= Members of the Queensland Legislative Assembly, 1867–1868 =

This is a list of members of the 3rd Legislative Assembly of Queensland from 1867 to 1868, as elected at the 1867 colonial elections held between 18 June 1867 and 19 July 1867 (due to problems of distance and communications, it was not possible to hold the elections on a single day).

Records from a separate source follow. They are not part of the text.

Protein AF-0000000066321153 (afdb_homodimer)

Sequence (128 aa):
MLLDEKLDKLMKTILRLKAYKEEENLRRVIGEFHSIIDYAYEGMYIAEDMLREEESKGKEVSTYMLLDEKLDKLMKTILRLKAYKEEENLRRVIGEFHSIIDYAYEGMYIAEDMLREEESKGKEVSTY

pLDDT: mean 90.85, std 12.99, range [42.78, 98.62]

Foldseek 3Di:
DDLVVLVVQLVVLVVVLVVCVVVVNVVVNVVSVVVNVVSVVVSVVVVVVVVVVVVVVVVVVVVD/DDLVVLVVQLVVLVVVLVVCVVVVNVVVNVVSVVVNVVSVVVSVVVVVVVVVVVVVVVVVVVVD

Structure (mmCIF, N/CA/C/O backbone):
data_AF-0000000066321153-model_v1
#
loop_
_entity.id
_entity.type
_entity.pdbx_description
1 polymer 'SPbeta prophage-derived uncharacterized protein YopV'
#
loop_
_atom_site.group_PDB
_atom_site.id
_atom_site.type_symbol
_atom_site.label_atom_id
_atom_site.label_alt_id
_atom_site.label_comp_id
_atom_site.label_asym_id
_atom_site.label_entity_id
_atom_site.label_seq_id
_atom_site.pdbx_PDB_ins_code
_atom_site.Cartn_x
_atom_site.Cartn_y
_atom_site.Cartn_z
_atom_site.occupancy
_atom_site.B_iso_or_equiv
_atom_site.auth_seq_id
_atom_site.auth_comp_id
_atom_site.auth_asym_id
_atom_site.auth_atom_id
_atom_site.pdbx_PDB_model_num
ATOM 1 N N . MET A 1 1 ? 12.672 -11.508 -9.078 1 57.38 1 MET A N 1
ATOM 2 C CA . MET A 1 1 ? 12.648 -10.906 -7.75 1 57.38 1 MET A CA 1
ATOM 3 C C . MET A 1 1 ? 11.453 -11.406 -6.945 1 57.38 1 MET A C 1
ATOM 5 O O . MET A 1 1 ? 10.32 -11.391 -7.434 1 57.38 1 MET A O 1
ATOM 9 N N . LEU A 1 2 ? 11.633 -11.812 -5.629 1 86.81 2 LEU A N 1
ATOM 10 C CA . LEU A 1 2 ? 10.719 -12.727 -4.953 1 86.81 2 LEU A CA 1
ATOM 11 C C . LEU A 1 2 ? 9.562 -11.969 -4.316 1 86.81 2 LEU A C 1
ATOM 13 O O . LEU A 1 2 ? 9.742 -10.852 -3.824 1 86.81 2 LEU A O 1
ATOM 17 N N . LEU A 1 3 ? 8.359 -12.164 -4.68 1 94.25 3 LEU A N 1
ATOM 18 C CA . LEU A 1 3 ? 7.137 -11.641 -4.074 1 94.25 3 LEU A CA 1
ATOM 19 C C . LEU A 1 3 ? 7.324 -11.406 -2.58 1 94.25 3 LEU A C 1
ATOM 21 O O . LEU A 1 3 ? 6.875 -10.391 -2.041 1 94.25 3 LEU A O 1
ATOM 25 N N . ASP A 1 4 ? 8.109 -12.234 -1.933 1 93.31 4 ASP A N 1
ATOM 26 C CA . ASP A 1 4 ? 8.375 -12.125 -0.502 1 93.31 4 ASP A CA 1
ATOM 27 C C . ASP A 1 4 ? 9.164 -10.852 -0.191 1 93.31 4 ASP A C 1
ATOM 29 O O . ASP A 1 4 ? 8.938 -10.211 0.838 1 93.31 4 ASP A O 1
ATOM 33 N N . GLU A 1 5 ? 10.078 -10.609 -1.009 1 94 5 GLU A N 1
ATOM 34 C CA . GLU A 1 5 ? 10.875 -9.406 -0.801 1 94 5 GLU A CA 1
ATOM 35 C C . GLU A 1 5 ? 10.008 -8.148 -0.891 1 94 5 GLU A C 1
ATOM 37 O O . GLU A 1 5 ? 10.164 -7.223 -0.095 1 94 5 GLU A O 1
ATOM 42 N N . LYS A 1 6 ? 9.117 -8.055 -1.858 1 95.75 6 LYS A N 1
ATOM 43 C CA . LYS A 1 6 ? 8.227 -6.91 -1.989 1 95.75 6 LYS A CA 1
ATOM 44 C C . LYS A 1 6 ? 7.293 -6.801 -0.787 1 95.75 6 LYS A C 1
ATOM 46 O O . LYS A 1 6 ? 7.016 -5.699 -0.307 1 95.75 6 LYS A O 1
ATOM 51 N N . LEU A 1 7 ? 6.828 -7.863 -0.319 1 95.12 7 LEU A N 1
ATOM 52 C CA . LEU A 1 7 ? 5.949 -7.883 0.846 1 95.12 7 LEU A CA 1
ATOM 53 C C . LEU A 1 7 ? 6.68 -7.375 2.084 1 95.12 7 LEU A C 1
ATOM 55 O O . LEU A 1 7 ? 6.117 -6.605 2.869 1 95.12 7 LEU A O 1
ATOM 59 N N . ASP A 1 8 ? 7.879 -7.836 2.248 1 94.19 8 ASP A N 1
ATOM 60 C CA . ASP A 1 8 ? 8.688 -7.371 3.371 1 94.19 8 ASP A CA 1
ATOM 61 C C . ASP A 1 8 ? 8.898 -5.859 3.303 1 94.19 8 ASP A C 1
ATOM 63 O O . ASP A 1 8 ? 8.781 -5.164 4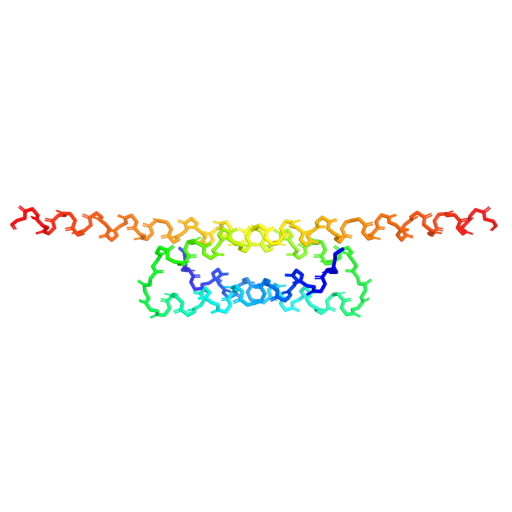.312 1 94.19 8 ASP A O 1
ATOM 67 N N . LYS A 1 9 ? 9.211 -5.387 2.158 1 96.06 9 LYS A N 1
ATOM 68 C CA . LYS A 1 9 ? 9.406 -3.953 1.969 1 96.06 9 LYS A CA 1
ATOM 69 C C . LYS A 1 9 ? 8.125 -3.178 2.271 1 96.06 9 LYS A C 1
ATOM 71 O O . LYS A 1 9 ? 8.172 -2.121 2.906 1 96.06 9 LYS A O 1
ATOM 76 N N . LEU A 1 10 ? 7.016 -3.664 1.819 1 96.94 10 LEU A N 1
ATOM 77 C CA . LEU A 1 10 ? 5.719 -3.043 2.078 1 96.94 10 LEU A CA 1
ATOM 78 C C . LEU A 1 10 ? 5.453 -2.945 3.578 1 96.94 10 LEU A C 1
ATOM 80 O O . LEU A 1 10 ? 5.082 -1.882 4.078 1 96.94 10 LEU A O 1
ATOM 84 N N . MET A 1 11 ? 5.652 -3.984 4.27 1 94.81 11 MET A N 1
ATOM 85 C CA . MET A 1 11 ? 5.41 -4.016 5.711 1 94.81 11 MET A CA 1
ATOM 86 C C . MET A 1 11 ? 6.305 -3.008 6.43 1 94.81 11 MET A C 1
ATOM 88 O O . MET A 1 11 ? 5.832 -2.258 7.285 1 94.81 11 MET A O 1
ATOM 92 N N . LYS A 1 12 ? 7.543 -2.951 6.117 1 96.81 12 LYS A N 1
ATOM 93 C CA . LYS A 1 12 ? 8.477 -2.008 6.734 1 96.81 12 LYS A CA 1
ATOM 94 C C . LYS A 1 12 ? 8.062 -0.566 6.449 1 96.81 12 LYS A C 1
ATOM 96 O O . LYS A 1 12 ? 8.141 0.291 7.332 1 96.81 12 LYS A O 1
ATOM 101 N N . THR A 1 13 ? 7.652 -0.367 5.223 1 98.06 13 THR A N 1
ATOM 102 C CA . THR A 1 13 ? 7.254 0.979 4.824 1 98.06 13 THR A CA 1
ATOM 103 C C . THR A 1 13 ? 6.012 1.424 5.586 1 98.06 13 THR A C 1
ATOM 105 O O . THR A 1 13 ? 5.898 2.586 5.98 1 98.06 13 THR A O 1
ATOM 108 N N . ILE A 1 14 ? 5.09 0.514 5.824 1 96.5 14 ILE A N 1
ATOM 109 C CA . ILE A 1 14 ? 3.877 0.842 6.566 1 96.5 14 ILE A CA 1
ATOM 110 C C . ILE A 1 14 ? 4.23 1.157 8.016 1 96.5 14 ILE A C 1
ATOM 112 O O . ILE A 1 14 ? 3.66 2.07 8.617 1 96.5 14 ILE A O 1
ATOM 116 N N . LEU A 1 15 ? 5.137 0.419 8.57 1 96.25 15 LEU A N 1
ATOM 117 C CA . LEU A 1 15 ? 5.574 0.684 9.93 1 96.25 15 LEU A CA 1
ATOM 118 C C . LEU A 1 15 ? 6.23 2.057 10.039 1 96.25 15 LEU A C 1
ATOM 120 O O . LEU A 1 15 ? 5.992 2.791 11 1 96.25 15 LEU A O 1
ATOM 124 N N . ARG A 1 16 ? 7.066 2.416 9.07 1 97.5 16 ARG A N 1
ATOM 125 C CA . ARG A 1 16 ? 7.664 3.746 9.047 1 97.5 16 ARG A CA 1
ATOM 126 C C . ARG A 1 16 ? 6.594 4.824 8.914 1 97.5 16 ARG A C 1
ATOM 128 O O . ARG A 1 16 ? 6.68 5.871 9.562 1 97.5 16 ARG A O 1
ATOM 135 N N . LEU A 1 1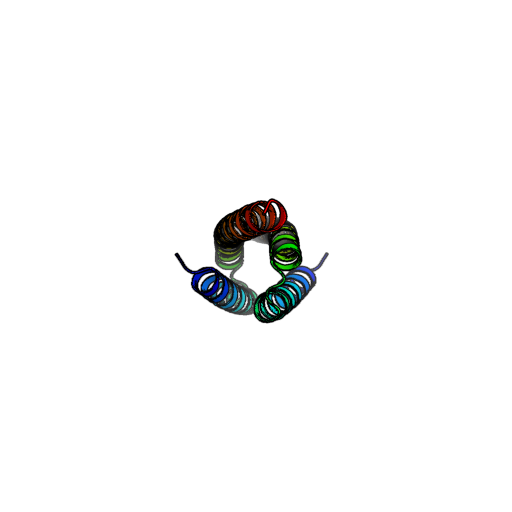7 ? 5.621 4.547 8.039 1 97.56 17 LEU A N 1
ATOM 136 C CA . LEU A 1 17 ? 4.516 5.48 7.859 1 97.56 17 LEU A CA 1
ATOM 137 C C . LEU A 1 17 ? 3.82 5.758 9.188 1 97.56 17 LEU A C 1
ATOM 139 O O . LEU A 1 17 ? 3.572 6.914 9.539 1 97.56 17 LEU A O 1
ATOM 143 N N . LYS A 1 18 ? 3.564 4.723 9.93 1 96 18 LYS A N 1
ATOM 144 C CA . LYS A 1 18 ? 2.926 4.879 11.234 1 96 18 LYS A CA 1
ATOM 145 C C . LYS A 1 18 ? 3.797 5.703 12.18 1 96 18 LYS A C 1
ATOM 147 O O . LYS A 1 18 ? 3.293 6.559 12.914 1 96 18 LYS A O 1
ATOM 152 N N . ALA A 1 19 ? 5.043 5.465 12.203 1 96.5 19 ALA A N 1
ATOM 153 C CA . ALA A 1 19 ? 5.977 6.199 13.047 1 96.5 19 ALA A CA 1
ATOM 154 C C . ALA A 1 19 ? 5.996 7.684 12.688 1 96.5 19 ALA A C 1
ATOM 156 O O . ALA A 1 19 ? 5.918 8.547 13.562 1 96.5 19 ALA A O 1
ATOM 157 N N . TYR A 1 20 ? 6.078 7.969 11.422 1 97.06 20 TYR A N 1
ATOM 158 C CA . TYR A 1 20 ? 6.117 9.352 10.969 1 97.06 20 TYR A CA 1
ATOM 159 C C . TYR A 1 20 ? 4.809 10.07 11.289 1 97.06 20 TYR A C 1
ATOM 161 O O . TYR A 1 20 ? 4.805 11.273 11.57 1 97.06 20 TYR A O 1
ATOM 169 N N . LYS A 1 21 ? 3.758 9.375 11.172 1 95.75 21 LYS A N 1
ATOM 170 C CA . LYS A 1 21 ? 2.473 9.953 11.555 1 95.75 21 LYS A CA 1
ATOM 171 C C . LYS A 1 21 ? 2.467 10.352 13.031 1 95.75 21 LYS A C 1
ATOM 173 O O . LYS A 1 21 ? 2.012 11.445 13.375 1 95.75 21 LYS A O 1
ATOM 178 N N . GLU A 1 22 ? 2.924 9.5 13.93 1 94.94 22 GLU A N 1
ATOM 179 C CA . GLU A 1 22 ? 3.012 9.805 15.352 1 94.94 22 GLU A CA 1
ATOM 180 C C . GLU A 1 22 ? 3.902 11.016 15.609 1 94.94 22 GLU A C 1
ATOM 182 O O . GLU A 1 22 ? 3.672 11.773 16.562 1 94.94 22 GLU A O 1
ATOM 187 N N . GLU A 1 23 ? 4.859 11.227 14.828 1 95.69 23 GLU A N 1
ATOM 188 C CA . GLU A 1 23 ? 5.762 12.367 14.93 1 95.69 23 GLU A CA 1
ATOM 189 C C . GLU A 1 23 ? 5.152 13.609 14.289 1 95.69 23 GLU A C 1
ATOM 191 O O . GLU A 1 23 ? 5.785 14.672 14.25 1 95.69 23 GLU A O 1
ATOM 196 N N . GLU A 1 24 ? 4.004 13.445 13.648 1 93.31 24 GLU A N 1
ATOM 197 C CA . GLU A 1 24 ? 3.297 14.531 12.969 1 93.31 24 GLU A CA 1
ATOM 198 C C . GLU A 1 24 ? 4.117 15.078 11.805 1 93.31 24 GLU A C 1
ATOM 200 O O . GLU A 1 24 ? 4.133 16.281 11.57 1 93.31 24 GLU A O 1
ATOM 205 N N . ASN A 1 25 ? 4.93 14.227 11.219 1 95.75 25 ASN A N 1
ATOM 206 C CA . ASN A 1 25 ? 5.711 14.586 10.039 1 95.75 25 ASN A CA 1
ATOM 207 C C . ASN A 1 25 ? 4.992 14.211 8.75 1 95.75 25 ASN A C 1
ATOM 209 O O . ASN A 1 25 ? 5.297 13.188 8.141 1 95.75 25 ASN A O 1
ATOM 213 N N . LEU A 1 26 ? 4.184 15.094 8.281 1 96.38 26 LEU A N 1
ATOM 214 C CA . LEU A 1 26 ? 3.264 14.812 7.184 1 96.38 26 LEU A CA 1
ATOM 215 C C . LEU A 1 26 ? 4.02 14.656 5.867 1 96.38 26 LEU A C 1
ATOM 217 O O . LEU A 1 26 ? 3.619 13.867 5.008 1 96.38 26 LEU A O 1
ATOM 221 N N . ARG A 1 27 ? 5.098 15.438 5.703 1 96.88 27 ARG A N 1
ATOM 222 C CA . ARG A 1 27 ? 5.875 15.312 4.477 1 96.88 27 ARG A CA 1
ATOM 223 C C . ARG A 1 27 ? 6.453 13.906 4.332 1 96.88 27 ARG A C 1
ATOM 225 O O . ARG A 1 27 ? 6.398 13.32 3.252 1 96.88 27 ARG A O 1
ATOM 232 N N . ARG A 1 28 ? 6.934 13.406 5.43 1 97.94 28 ARG A N 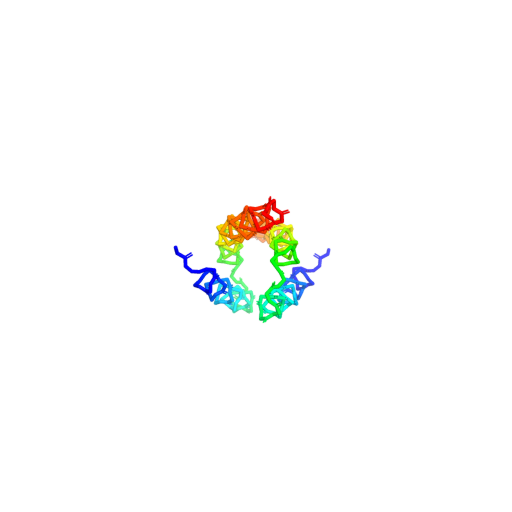1
ATOM 233 C CA . ARG A 1 28 ? 7.469 12.055 5.414 1 97.94 28 ARG A CA 1
ATOM 234 C C . ARG A 1 28 ? 6.355 11.023 5.25 1 97.94 28 ARG A C 1
ATOM 236 O O . ARG A 1 28 ? 6.547 9.992 4.605 1 97.94 28 ARG A O 1
ATOM 243 N N . VAL A 1 29 ? 5.242 11.25 5.84 1 98.06 29 VAL A N 1
ATOM 244 C CA . VAL A 1 29 ? 4.066 10.398 5.676 1 98.06 29 VAL A CA 1
ATOM 245 C C . VAL A 1 29 ? 3.723 10.281 4.191 1 98.06 29 VAL A C 1
ATOM 247 O O . VAL A 1 29 ? 3.566 9.172 3.674 1 98.06 29 VAL A O 1
ATOM 250 N N . ILE A 1 30 ? 3.631 11.344 3.506 1 98.25 30 ILE A N 1
ATOM 251 C CA . ILE A 1 30 ? 3.301 11.375 2.086 1 98.25 30 ILE A CA 1
ATOM 252 C C . ILE A 1 30 ? 4.352 10.602 1.296 1 98.25 30 ILE A C 1
ATOM 254 O O . ILE A 1 30 ? 4.02 9.82 0.401 1 98.25 30 ILE A O 1
ATOM 258 N N . GLY A 1 31 ? 5.598 10.828 1.643 1 98.44 31 GLY A N 1
ATOM 259 C CA . GLY A 1 31 ? 6.668 10.078 1.006 1 98.44 31 GLY A CA 1
ATOM 260 C C . GLY A 1 31 ? 6.512 8.578 1.146 1 98.44 31 GLY A C 1
ATOM 261 O O . GLY A 1 31 ? 6.742 7.832 0.192 1 98.44 31 GLY A O 1
ATOM 262 N N . GLU A 1 32 ? 6.188 8.172 2.309 1 98.44 32 GLU A N 1
ATOM 263 C CA . GLU A 1 32 ? 6.004 6.742 2.539 1 98.44 32 GLU A CA 1
ATOM 264 C C . GLU A 1 32 ? 4.816 6.199 1.749 1 98.44 32 GLU A C 1
ATOM 266 O O . GLU A 1 32 ? 4.84 5.055 1.293 1 98.44 32 GLU A O 1
ATOM 271 N N . PHE A 1 33 ? 3.746 6.957 1.552 1 98.56 33 PHE A N 1
ATOM 272 C CA . PHE A 1 33 ? 2.635 6.523 0.713 1 98.56 33 PHE A CA 1
ATOM 273 C C . PHE A 1 33 ? 3.096 6.297 -0.722 1 98.56 33 PHE A C 1
ATOM 275 O O . PHE A 1 33 ? 2.672 5.34 -1.37 1 98.56 33 PHE A O 1
ATOM 282 N N . HIS A 1 34 ? 3.902 7.152 -1.235 1 98.62 34 HIS A N 1
ATOM 283 C CA . HIS A 1 34 ? 4.453 6.957 -2.572 1 98.62 34 HIS A CA 1
ATOM 284 C C . HIS A 1 34 ? 5.211 5.641 -2.672 1 98.62 34 HIS A C 1
ATOM 286 O O . HIS A 1 34 ? 5.023 4.883 -3.627 1 98.62 34 HIS A O 1
ATOM 292 N N . SER A 1 35 ? 6.004 5.352 -1.677 1 98.25 35 SER A N 1
ATOM 293 C CA . SER A 1 35 ? 6.762 4.105 -1.654 1 98.25 35 SER A CA 1
ATOM 294 C C . SER A 1 35 ? 5.836 2.895 -1.612 1 98.25 35 SER A C 1
ATOM 296 O O . SER A 1 35 ? 6.082 1.894 -2.289 1 98.25 35 SER A O 1
ATOM 298 N N . ILE A 1 36 ? 4.828 3.006 -0.787 1 98.38 36 ILE A N 1
ATOM 299 C CA . ILE A 1 36 ? 3.867 1.915 -0.671 1 98.38 36 ILE A CA 1
ATOM 300 C C . ILE A 1 36 ? 3.221 1.65 -2.029 1 98.38 36 ILE A C 1
ATOM 302 O O . ILE A 1 36 ? 3.115 0.499 -2.461 1 98.38 36 ILE A O 1
ATOM 306 N N . ILE A 1 37 ? 2.803 2.635 -2.715 1 98.38 37 ILE A N 1
ATOM 307 C CA . ILE A 1 37 ? 2.162 2.508 -4.02 1 98.38 37 ILE A CA 1
ATOM 308 C C . ILE A 1 37 ? 3.121 1.836 -5 1 98.38 37 ILE A C 1
ATOM 310 O O . ILE A 1 37 ? 2.748 0.881 -5.688 1 98.38 37 ILE A O 1
ATOM 314 N N . ASP A 1 38 ? 4.348 2.234 -5.012 1 97.5 38 ASP A N 1
ATOM 315 C CA . ASP A 1 38 ? 5.352 1.654 -5.902 1 97.5 38 ASP A CA 1
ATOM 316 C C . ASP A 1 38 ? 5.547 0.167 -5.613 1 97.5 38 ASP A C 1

| Name | Electorate | Term in office |
|---|---|---|
| Archibald Archer^{[1]} | Rockhampton | 1867–1869; 1878–1886; 1888–1896 |
| Joshua Peter Bell | West Moreton | 1862–1879 |
| Henry Challinor | Town of Ipswich | 1861–1868 |
| George Clark | Warwick | 1867–1868 |
| John Douglas | Eastern Downs | 1863–1866; 1867–1868; 1875–1880 |
| Gilbert Eliott | Wide Bay | 1860–1870 |
| Thomas Henry FitzGerald^{[1]} | Rockhampton Kennedy | 1867–1869; 1873–1875 |
| Charles Fitzsimmons^{[2]} | Clermont | 1860–1861, 1865–1868 |
| Arthur Francis | East Moreton | 1867–1870 |
| James Garrick | East Moreton | 1867–1868; 1877–1883 |
| William Henry Groom | Drayton and Toowoomba | 1862–1901 |
| Edward Lamb | Mitchell | 1867–1869 |
| Charles Lilley | Hamlet of Fortitude Valley | 1860–1873 |
| Arthur Macalister | Town of Ipswich | 1860–1871; 1872–1876 |
| Robert Mackenzie | Burnett | 1860–1869 |
| William Miles | Maranoa | 1864–1873; 1874–1875; 1876–1887 |
| John Murphy | Town of Ipswich | 1867–1870 |
| Graham Mylne | Warrego | 1867–1868 |
| Kevin O'Doherty | Town of Brisbane | 1867–1873 |
| Patrick O'Sullivan | West Moreton | 1860–1863; 1867–1868; 1876–1883; 1888–1893 |
| Hon Arthur Hunter Palmer | Port Curtis | 1866–1881 |
| Ratcliffe Pring | Burnett | 1860–1862; 1863–1866; 1867–1872; 1873–1874; 1878–1879 |
| Alexander Pritchard | Town of Brisbane | 1867–1868 |
| Theophilus Parsons Pugh | Town of Brisbane | 1863–1869 |
| Robert Ramsay | Western Downs | 1867–1873 |
| Charles Royds^{[3]} | Leichhardt | 1860–1864; 1868–1872 |
| Edmund Royds^{[3]} | Leichhardt | 1864–1868; 1872–1875 |
| Gordon Sandeman | Leichhardt | 1863–1870 |
| John Scott^{[2]} | Clermont | 1868, 1870–1888 |
| Thomas Blacket Stephens | Town of South Brisbane | 1863–1875 |
| James Taylor | Western Downs | 1860–1870 |
| George Thorn | West Moreton | 1867–1874; 1876–1878; 1879–1883; 1887–1888; 1893–1902 |
| Henry Thorn | Northern Downs | 1867–1868; 1873–1876 |
| William Henry Walsh | Maryborough | 1865–1878 |

==See also==
- Premier:
 Robert Mackenzie (1867–1868)

==Notes==

 At the 1867 election, Thomas Henry FitzGerald stood as a candidate in two seats: Rockhampton (27 June) and Kennedy (19 July). Having won Rockhampton, he resigned Rockhampton on 30 June as he preferred to win Kennedy. Archibald Archer was returned unopposed in the subsequent by-election in Rockhampton on 27 July.
 On 11 May 1868, Charles Fitzsimmons, the member for Clermont, resigned. John Scott won the resulting by-election on 22 June 1868.
 On 11 May 1868, Edmund Royds, the member for Leichhardt, resigned. Edmund's brother, Charles Royds, won the resulting by-election on 29 June 1868.